Mark A. Socinski, MD

From the Multidisciplinary Thoracic Oncology Program, Lineberger Comprehensive Cancer Center, University of North Carolina, Chapel Hill, NC

Author's disclosure of potential conflicts of interest are found at the end of this article.

Address reprint requests to Mark A. Socinski, MD, Director, the Multidisciplinary Thoracic Oncology Program, Lineberger Comprehensive Cancer Center, University of North Carolina, 3006 Old Clinic Blvd, CB #7395, Chapel Hill, NC 27599-7295; e-mail: socinski{at}med.unc.edu

Overview: The epidermal growth factor receptor (EGFR) is expressed in the majority of non-small cell lung cancers (NSCLCs) and belongs to the HER family of cell membrane receptors.1 The major ligands for the EGFR are epidermal growth factor and transforming growth factor-alpha that bind to the extracellular domain, resulting in receptor dimerization and autophosphorylation of the intracellular tyrosine kinase domain.
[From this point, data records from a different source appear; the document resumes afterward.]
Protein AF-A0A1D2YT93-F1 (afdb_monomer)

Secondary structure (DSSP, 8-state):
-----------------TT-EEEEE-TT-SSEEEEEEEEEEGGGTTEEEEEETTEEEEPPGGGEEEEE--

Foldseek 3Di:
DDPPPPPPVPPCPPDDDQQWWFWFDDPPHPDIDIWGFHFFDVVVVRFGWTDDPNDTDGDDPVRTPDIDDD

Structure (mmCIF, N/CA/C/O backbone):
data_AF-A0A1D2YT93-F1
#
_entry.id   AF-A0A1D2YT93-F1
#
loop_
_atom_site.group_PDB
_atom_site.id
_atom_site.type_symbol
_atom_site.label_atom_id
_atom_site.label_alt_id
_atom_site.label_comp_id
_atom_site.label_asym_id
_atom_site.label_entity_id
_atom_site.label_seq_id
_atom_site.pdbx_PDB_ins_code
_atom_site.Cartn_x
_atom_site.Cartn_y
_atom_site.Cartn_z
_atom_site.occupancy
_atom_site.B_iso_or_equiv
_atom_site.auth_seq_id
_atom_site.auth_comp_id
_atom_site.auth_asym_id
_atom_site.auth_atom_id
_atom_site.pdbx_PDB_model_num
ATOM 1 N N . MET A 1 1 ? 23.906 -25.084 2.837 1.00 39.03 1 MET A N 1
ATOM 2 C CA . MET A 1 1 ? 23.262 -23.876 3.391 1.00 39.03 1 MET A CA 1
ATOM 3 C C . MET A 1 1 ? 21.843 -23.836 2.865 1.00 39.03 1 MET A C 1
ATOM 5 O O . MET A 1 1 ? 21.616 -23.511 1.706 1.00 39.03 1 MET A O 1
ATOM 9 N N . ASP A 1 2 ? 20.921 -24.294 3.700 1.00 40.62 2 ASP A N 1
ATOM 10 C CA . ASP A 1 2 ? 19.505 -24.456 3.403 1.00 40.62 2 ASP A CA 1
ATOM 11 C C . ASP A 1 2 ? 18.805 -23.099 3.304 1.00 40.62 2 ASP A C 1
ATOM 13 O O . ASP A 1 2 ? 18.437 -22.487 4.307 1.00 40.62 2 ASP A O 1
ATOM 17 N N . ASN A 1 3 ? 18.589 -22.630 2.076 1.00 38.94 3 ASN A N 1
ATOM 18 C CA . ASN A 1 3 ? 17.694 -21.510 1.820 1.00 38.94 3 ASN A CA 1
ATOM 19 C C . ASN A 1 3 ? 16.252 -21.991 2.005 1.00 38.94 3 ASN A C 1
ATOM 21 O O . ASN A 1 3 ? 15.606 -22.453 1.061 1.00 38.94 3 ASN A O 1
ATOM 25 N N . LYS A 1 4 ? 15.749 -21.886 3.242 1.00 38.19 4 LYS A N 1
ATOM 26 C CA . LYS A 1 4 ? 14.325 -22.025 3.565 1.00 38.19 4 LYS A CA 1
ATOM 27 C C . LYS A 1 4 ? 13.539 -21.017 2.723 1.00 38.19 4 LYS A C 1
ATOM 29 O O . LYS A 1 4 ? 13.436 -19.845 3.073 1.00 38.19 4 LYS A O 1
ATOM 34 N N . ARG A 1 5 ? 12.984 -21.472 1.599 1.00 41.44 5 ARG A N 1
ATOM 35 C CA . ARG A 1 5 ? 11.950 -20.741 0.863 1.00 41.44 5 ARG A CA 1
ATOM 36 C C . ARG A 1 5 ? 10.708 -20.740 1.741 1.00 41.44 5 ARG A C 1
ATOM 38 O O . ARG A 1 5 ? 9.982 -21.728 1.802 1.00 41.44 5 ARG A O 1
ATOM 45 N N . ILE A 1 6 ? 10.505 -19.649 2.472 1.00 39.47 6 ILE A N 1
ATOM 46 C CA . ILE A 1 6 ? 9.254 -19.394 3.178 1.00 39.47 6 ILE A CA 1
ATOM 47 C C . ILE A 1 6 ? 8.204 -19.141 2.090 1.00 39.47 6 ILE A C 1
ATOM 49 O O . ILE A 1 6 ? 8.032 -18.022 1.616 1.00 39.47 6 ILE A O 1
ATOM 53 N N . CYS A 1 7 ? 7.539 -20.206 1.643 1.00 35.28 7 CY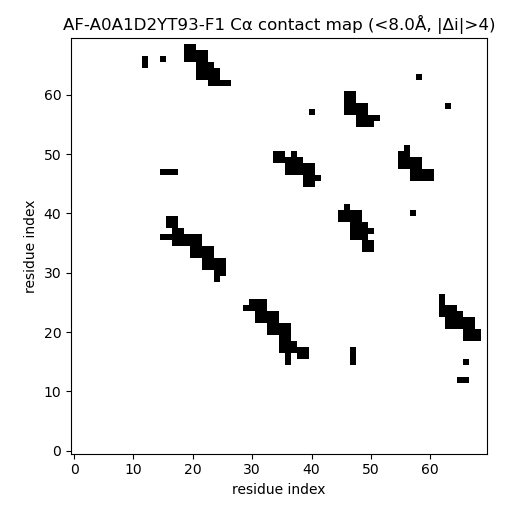S A N 1
ATOM 54 C CA . CYS A 1 7 ? 6.305 -20.096 0.881 1.00 35.28 7 CYS A CA 1
ATOM 55 C C . CYS A 1 7 ? 5.219 -19.610 1.844 1.00 35.28 7 CYS A C 1
ATOM 57 O O . CYS A 1 7 ? 4.535 -20.407 2.485 1.00 35.28 7 CYS A O 1
ATOM 59 N N . LEU A 1 8 ? 5.081 -18.289 1.977 1.00 40.59 8 LEU A N 1
ATOM 60 C CA . LEU A 1 8 ? 3.853 -17.702 2.497 1.00 40.59 8 LEU A CA 1
ATOM 61 C C . LEU A 1 8 ? 2.764 -18.048 1.481 1.00 40.59 8 LEU A C 1
ATOM 63 O O . LEU A 1 8 ? 2.741 -17.510 0.377 1.00 40.59 8 LEU A O 1
ATOM 67 N N . ASN A 1 9 ? 1.908 -19.010 1.823 1.00 38.09 9 ASN A N 1
ATOM 68 C CA . ASN A 1 9 ? 0.684 -19.294 1.084 1.00 38.09 9 ASN A CA 1
ATOM 69 C C . ASN A 1 9 ? -0.191 -18.034 1.125 1.00 38.09 9 ASN A C 1
ATOM 71 O O . ASN A 1 9 ? -1.008 -17.860 2.030 1.00 38.09 9 ASN A O 1
ATOM 75 N N . PHE A 1 10 ? 0.000 -17.136 0.159 1.00 45.19 10 PHE A N 1
ATOM 76 C CA . PHE A 1 10 ? -0.880 -16.005 -0.074 1.00 45.19 10 PHE A CA 1
ATOM 77 C C . PHE A 1 10 ? -2.215 -16.569 -0.558 1.00 45.19 10 PHE A C 1
ATOM 79 O O . PHE A 1 10 ? -2.416 -16.791 -1.751 1.00 45.19 10 PHE A O 1
ATOM 86 N N . ARG A 1 11 ? -3.143 -16.818 0.379 1.00 45.38 11 ARG A N 1
ATOM 87 C CA . ARG A 1 11 ? -4.570 -16.775 0.051 1.00 45.38 11 ARG A CA 1
ATOM 88 C C . ARG A 1 11 ? -4.773 -15.457 -0.677 1.00 45.38 11 ARG A C 1
ATOM 90 O O . ARG A 1 11 ? -4.475 -14.407 -0.120 1.00 45.38 11 ARG A O 1
ATOM 97 N N . GLU A 1 12 ? -5.186 -15.560 -1.928 1.00 43.91 12 GLU A N 1
ATOM 98 C CA . GLU A 1 12 ? -5.569 -14.478 -2.821 1.00 43.91 12 GLU A CA 1
ATOM 99 C C . GLU A 1 12 ? -6.191 -13.293 -2.054 1.00 43.91 12 GLU A C 1
ATOM 101 O O . GLU A 1 12 ? -7.394 -13.262 -1.811 1.00 43.91 12 GLU A O 1
ATOM 106 N N . ASN A 1 13 ? -5.383 -12.292 -1.677 1.00 51.84 13 ASN A N 1
ATOM 107 C CA . ASN A 1 13 ? -5.862 -10.971 -1.253 1.00 51.84 13 ASN A CA 1
ATOM 108 C C . ASN A 1 13 ? -6.341 -10.246 -2.521 1.00 51.84 13 ASN A C 1
ATOM 110 O O . ASN A 1 13 ? -5.732 -9.281 -2.973 1.00 51.84 13 ASN A O 1
ATOM 114 N N . LYS A 1 14 ? -7.362 -10.802 -3.183 1.00 55.94 14 LYS A N 1
ATOM 115 C CA . LYS A 1 14 ? -7.684 -10.493 -4.582 1.00 55.94 14 LYS A CA 1
ATOM 116 C C . LYS A 1 14 ? -8.449 -9.189 -4.802 1.00 55.94 14 LYS A C 1
ATOM 118 O O . LYS A 1 14 ? -8.622 -8.809 -5.948 1.00 55.94 14 LYS A O 1
ATOM 123 N N . ASP A 1 15 ? -8.817 -8.463 -3.752 1.00 72.69 15 ASP A N 1
ATOM 124 C CA . ASP A 1 15 ? -9.553 -7.202 -3.889 1.00 72.69 15 ASP A CA 1
ATOM 125 C C . ASP A 1 15 ? -9.046 -6.161 -2.883 1.00 72.69 15 ASP A C 1
ATOM 127 O O . ASP A 1 15 ? -9.688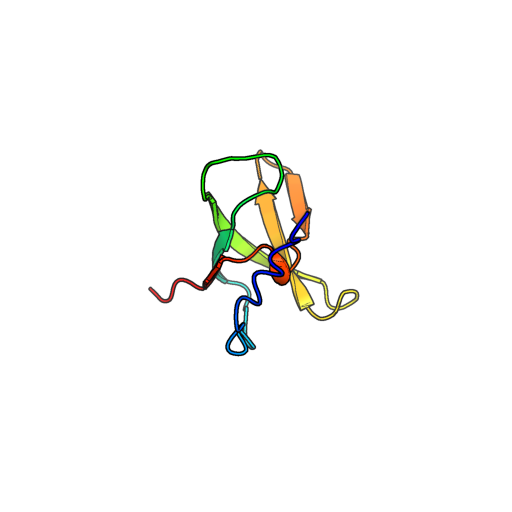 -5.874 -1.866 1.00 72.69 15 ASP A O 1
ATOM 131 N N . ILE A 1 16 ? -7.859 -5.611 -3.156 1.00 82.75 16 ILE A N 1
ATOM 132 C CA . ILE A 1 16 ? -7.460 -4.329 -2.571 1.00 82.75 16 IL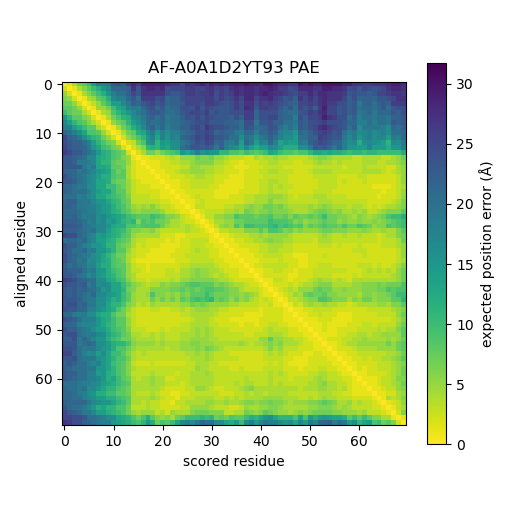E A CA 1
ATOM 133 C C . ILE A 1 16 ? -8.176 -3.225 -3.346 1.00 82.75 16 ILE A C 1
ATOM 135 O O . ILE A 1 16 ? -8.074 -3.140 -4.569 1.00 82.75 16 ILE A O 1
ATOM 139 N N . LYS A 1 17 ? -8.904 -2.385 -2.621 1.00 87.06 17 LYS A N 1
ATOM 140 C CA . LYS A 1 17 ? -9.699 -1.272 -3.129 1.00 87.06 17 LYS A CA 1
ATOM 141 C C . LYS A 1 17 ? -9.174 0.039 -2.567 1.00 87.06 17 LYS A C 1
ATOM 143 O O . LYS A 1 17 ? -8.546 0.089 -1.511 1.00 87.06 17 LYS A O 1
ATOM 148 N N . VAL A 1 18 ? -9.469 1.121 -3.276 1.00 88.81 18 VAL A N 1
ATOM 149 C CA . VAL A 1 18 ? -9.276 2.468 -2.737 1.00 88.81 18 VAL A CA 1
ATOM 150 C C . VAL A 1 18 ? -10.084 2.609 -1.445 1.00 88.81 18 VAL A C 1
ATOM 152 O O . VAL A 1 18 ? -11.254 2.238 -1.407 1.00 88.81 18 VAL A O 1
ATOM 155 N N . GLY A 1 19 ? -9.446 3.121 -0.394 1.00 89.75 19 GLY A N 1
ATOM 156 C CA . GLY A 1 19 ? -10.015 3.233 0.950 1.00 89.75 19 GLY A CA 1
ATOM 157 C C . GLY A 1 19 ? -9.693 2.061 1.880 1.00 89.75 19 GLY A C 1
ATOM 158 O O . GLY A 1 19 ? -9.894 2.190 3.087 1.00 89.75 19 GLY A O 1
ATOM 159 N N . ASP A 1 20 ? -9.143 0.953 1.374 1.00 90.12 20 ASP A N 1
ATOM 160 C CA . ASP A 1 20 ? -8.701 -0.138 2.242 1.00 90.12 20 ASP A CA 1
ATOM 161 C C . ASP A 1 20 ? -7.499 0.275 3.092 1.00 90.12 20 ASP A C 1
ATOM 163 O O . ASP A 1 20 ? -6.588 0.978 2.639 1.00 90.12 20 ASP A O 1
ATOM 167 N N . LYS A 1 21 ? -7.457 -0.241 4.322 1.00 91.56 21 LYS A N 1
ATOM 168 C CA . LYS A 1 21 ? -6.264 -0.192 5.165 1.00 91.56 21 LYS A CA 1
ATOM 169 C C . LYS A 1 21 ? -5.453 -1.465 4.940 1.00 91.56 21 LYS A C 1
ATOM 171 O O . LYS A 1 21 ? -5.967 -2.573 5.080 1.00 91.56 21 LYS A O 1
ATOM 176 N N . ILE A 1 22 ? -4.173 -1.321 4.628 1.00 89.62 22 ILE A N 1
ATOM 177 C CA . ILE A 1 22 ? -3.247 -2.437 4.430 1.00 89.62 22 ILE A CA 1
ATOM 178 C C . ILE A 1 22 ? -2.117 -2.370 5.450 1.00 89.62 22 ILE A C 1
ATOM 180 O O . ILE A 1 22 ? -1.641 -1.292 5.804 1.00 89.62 22 ILE A O 1
ATOM 184 N N . LEU A 1 23 ? -1.696 -3.532 5.934 1.00 90.94 23 LEU A N 1
ATOM 185 C CA . LEU A 1 23 ? -0.530 -3.683 6.791 1.00 90.94 23 LEU A CA 1
ATOM 186 C C . LEU A 1 23 ? 0.632 -4.184 5.936 1.00 90.94 23 LEU A C 1
ATOM 188 O O . LEU A 1 23 ? 0.532 -5.237 5.305 1.00 90.94 23 LEU A O 1
ATOM 192 N N . VAL A 1 24 ? 1.712 -3.415 5.906 1.00 89.12 24 VAL A N 1
ATOM 193 C CA . VAL A 1 24 ? 2.867 -3.614 5.029 1.00 89.12 24 VAL A CA 1
ATOM 194 C C . VAL A 1 24 ? 4.122 -3.653 5.881 1.00 89.12 24 VAL A C 1
ATOM 196 O O . VAL A 1 24 ? 4.274 -2.834 6.784 1.00 89.12 24 VAL A O 1
ATOM 199 N N . LYS A 1 25 ? 5.045 -4.560 5.575 1.00 87.56 25 LYS A N 1
ATOM 200 C CA . LYS A 1 25 ? 6.397 -4.521 6.137 1.00 87.56 25 LYS A CA 1
ATOM 201 C C . LYS A 1 25 ? 7.361 -4.114 5.039 1.00 87.56 25 LYS A C 1
ATOM 203 O O . LYS A 1 25 ? 7.556 -4.855 4.078 1.00 87.56 25 LYS A O 1
ATOM 208 N N . LEU A 1 26 ? 7.917 -2.911 5.155 1.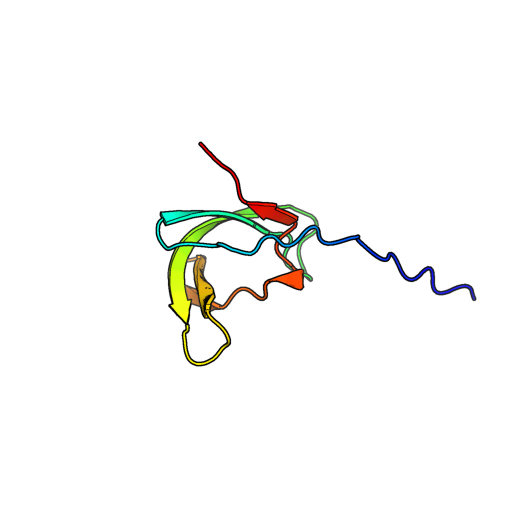00 84.00 26 LEU A N 1
ATOM 209 C CA . LEU A 1 26 ? 8.877 -2.418 4.175 1.00 84.00 26 LEU A CA 1
ATOM 210 C C . LEU A 1 26 ? 10.183 -3.223 4.294 1.00 84.00 26 LEU A C 1
ATOM 212 O O . LEU A 1 26 ? 10.583 -3.563 5.403 1.00 84.00 26 LEU A O 1
ATOM 216 N N . PRO A 1 27 ? 10.874 -3.522 3.182 1.00 79.69 27 PRO A N 1
ATOM 217 C CA . PRO A 1 27 ? 12.046 -4.403 3.192 1.00 79.69 27 PRO A CA 1
ATOM 218 C C . PRO A 1 27 ? 13.200 -3.898 4.074 1.00 79.69 27 PRO A C 1
ATOM 220 O O . PRO A 1 27 ? 13.965 -4.704 4.590 1.00 79.69 27 PRO A O 1
ATOM 223 N N . ASN A 1 28 ? 13.298 -2.582 4.276 1.00 81.38 28 ASN A N 1
ATOM 224 C CA . ASN A 1 28 ? 14.319 -1.949 5.116 1.00 81.38 28 ASN A CA 1
ATOM 225 C C . ASN A 1 28 ? 13.804 -1.585 6.518 1.00 81.38 28 ASN A C 1
ATOM 227 O O . ASN A 1 28 ? 14.474 -0.852 7.242 1.00 81.38 28 ASN A O 1
ATOM 231 N N . GLU A 1 29 ? 12.610 -2.045 6.896 1.00 79.50 29 GLU A N 1
ATOM 232 C CA . GLU A 1 29 ? 12.033 -1.784 8.209 1.00 79.50 29 GLU A CA 1
ATOM 233 C C . GLU A 1 29 ? 11.710 -3.091 8.934 1.00 79.50 29 GLU A C 1
ATOM 235 O O . GLU A 1 29 ? 11.129 -4.032 8.392 1.00 79.50 29 GLU A O 1
ATOM 240 N N . GLU A 1 30 ? 12.059 -3.139 10.215 1.00 82.75 30 GLU A N 1
ATOM 241 C CA . GLU A 1 30 ? 11.687 -4.266 11.071 1.00 82.75 30 GLU A CA 1
ATOM 242 C C . GLU A 1 30 ? 10.219 -4.196 11.506 1.00 82.75 30 GLU A C 1
ATOM 244 O O . GLU A 1 30 ? 9.624 -5.222 11.845 1.00 82.75 30 GLU A O 1
ATOM 249 N N . ILE A 1 31 ? 9.631 -2.999 11.439 1.00 88.06 31 ILE A N 1
ATOM 250 C CA . ILE A 1 31 ? 8.265 -2.709 11.860 1.00 88.06 31 ILE A CA 1
ATOM 251 C C . ILE A 1 31 ? 7.258 -2.868 10.720 1.00 88.06 31 ILE A C 1
ATOM 253 O O . ILE A 1 31 ? 7.540 -2.614 9.550 1.00 88.06 31 ILE A O 1
ATOM 257 N N . GLU A 1 32 ? 6.041 -3.256 11.088 1.00 90.56 32 GLU A N 1
ATOM 258 C CA . GLU A 1 32 ? 4.893 -3.252 10.189 1.00 90.56 32 GLU A CA 1
ATOM 259 C C . GLU A 1 32 ? 4.217 -1.879 10.234 1.00 90.56 32 GLU A C 1
ATOM 261 O O . GLU A 1 32 ? 3.960 -1.323 11.306 1.00 90.56 32 GLU A O 1
ATOM 266 N N . ARG A 1 33 ? 3.885 -1.333 9.067 1.00 88.94 33 ARG A N 1
ATOM 267 C CA . ARG A 1 33 ? 3.197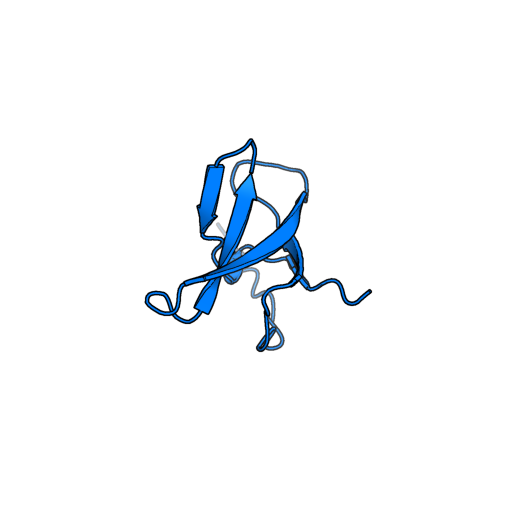 -0.053 8.922 1.00 88.94 33 ARG A CA 1
ATOM 268 C C . ARG A 1 33 ? 1.819 -0.233 8.323 1.00 88.94 33 ARG A C 1
ATOM 270 O O . ARG A 1 33 ? 1.606 -1.015 7.400 1.00 88.94 33 ARG A O 1
ATOM 277 N N . LYS A 1 34 ? 0.877 0.538 8.856 1.00 91.38 34 LYS A N 1
ATOM 278 C CA . LYS A 1 34 ? -0.479 0.633 8.325 1.00 91.38 34 LYS A CA 1
ATOM 279 C C . LYS A 1 34 ? -0.535 1.761 7.312 1.00 91.38 34 LYS A C 1
ATOM 281 O O . LYS A 1 34 ? -0.144 2.883 7.623 1.00 91.38 34 LYS A O 1
ATOM 286 N N . PHE A 1 35 ? -1.074 1.463 6.144 1.00 91.94 35 PHE A N 1
ATOM 287 C CA . PHE A 1 35 ? -1.288 2.426 5.079 1.00 91.94 35 PHE A CA 1
ATOM 288 C C . PHE A 1 35 ? -2.741 2.421 4.631 1.00 91.94 35 PHE A C 1
ATOM 290 O O . PHE A 1 35 ? -3.401 1.385 4.656 1.00 91.94 35 PHE A O 1
ATOM 297 N N . LEU A 1 36 ? -3.219 3.583 4.197 1.00 93.00 36 LEU A N 1
ATOM 298 C CA . LEU A 1 36 ? -4.491 3.723 3.505 1.00 93.00 36 LEU A CA 1
ATOM 299 C C . LEU A 1 36 ? -4.229 3.732 2.000 1.00 93.00 36 LEU A C 1
ATOM 301 O O . LEU A 1 36 ? -3.421 4.528 1.514 1.00 93.00 36 LEU A O 1
ATOM 305 N N . VAL A 1 37 ? -4.925 2.873 1.265 1.00 91.69 37 VAL A N 1
ATOM 306 C CA . VAL A 1 37 ? -4.854 2.836 -0.196 1.00 91.69 37 VAL A CA 1
ATOM 307 C C . VAL A 1 37 ? -5.580 4.054 -0.749 1.00 91.69 37 VAL A C 1
ATOM 309 O O . VAL A 1 37 ? -6.805 4.143 -0.675 1.00 91.69 37 VAL A O 1
ATOM 312 N N . LYS A 1 38 ? -4.827 5.005 -1.307 1.00 92.31 38 LYS A N 1
ATOM 313 C CA . LYS A 1 38 ? -5.391 6.216 -1.919 1.00 92.31 38 LYS A CA 1
ATOM 314 C C . LYS A 1 38 ? -5.848 5.970 -3.350 1.00 92.31 38 LYS A C 1
ATOM 316 O O . LYS A 1 38 ? -6.859 6.522 -3.771 1.00 92.31 38 LYS A O 1
ATOM 321 N N . LYS A 1 39 ? -5.085 5.182 -4.107 1.00 91.50 39 LYS A N 1
ATOM 322 C CA . LYS A 1 39 ? -5.337 4.892 -5.526 1.00 91.50 39 LYS A CA 1
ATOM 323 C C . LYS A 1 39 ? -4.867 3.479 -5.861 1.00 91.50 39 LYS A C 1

This event leads to downstream signaling via the ras, raf, mitogen-activated protein kinase, phosphatidyl-3-kinase, and ERK1/ERK2 pathways linking the extracellular ligand-binding event to cell growth, proliferation, invasion, and survival.1 As EGFR is expressed and, to some degree, involved in the pathogenesis of most cases of NSCLC, targeting of this pathway has been the focus of clinical trials for over a decade. To date, the major therapeutic approaches to EGFR have been the use of either monoclonal antibodies targeting the extracellular domain or small molecule tyrosine kinase inhibitors (TKIs) that target the intracellular TK domain. Agents in both classes of anti-EGFR drugs have been tested in many phase III trials in advanced NSCLC, either alone or in combination with various chemotherapeutic agents with varying results.2 Because this is a cell membrane receptor, much research has been focused on the presence and dominance of the "target" pathway (EGFR) and the appropriate way in which to identify patients who will receive greater therapeutic benefit from these agents. The discovery of activating EGFR mutations,3,4 which confer great sensitivity to EGFR TKIs, was a major step forward in understanding the biology of this pathway.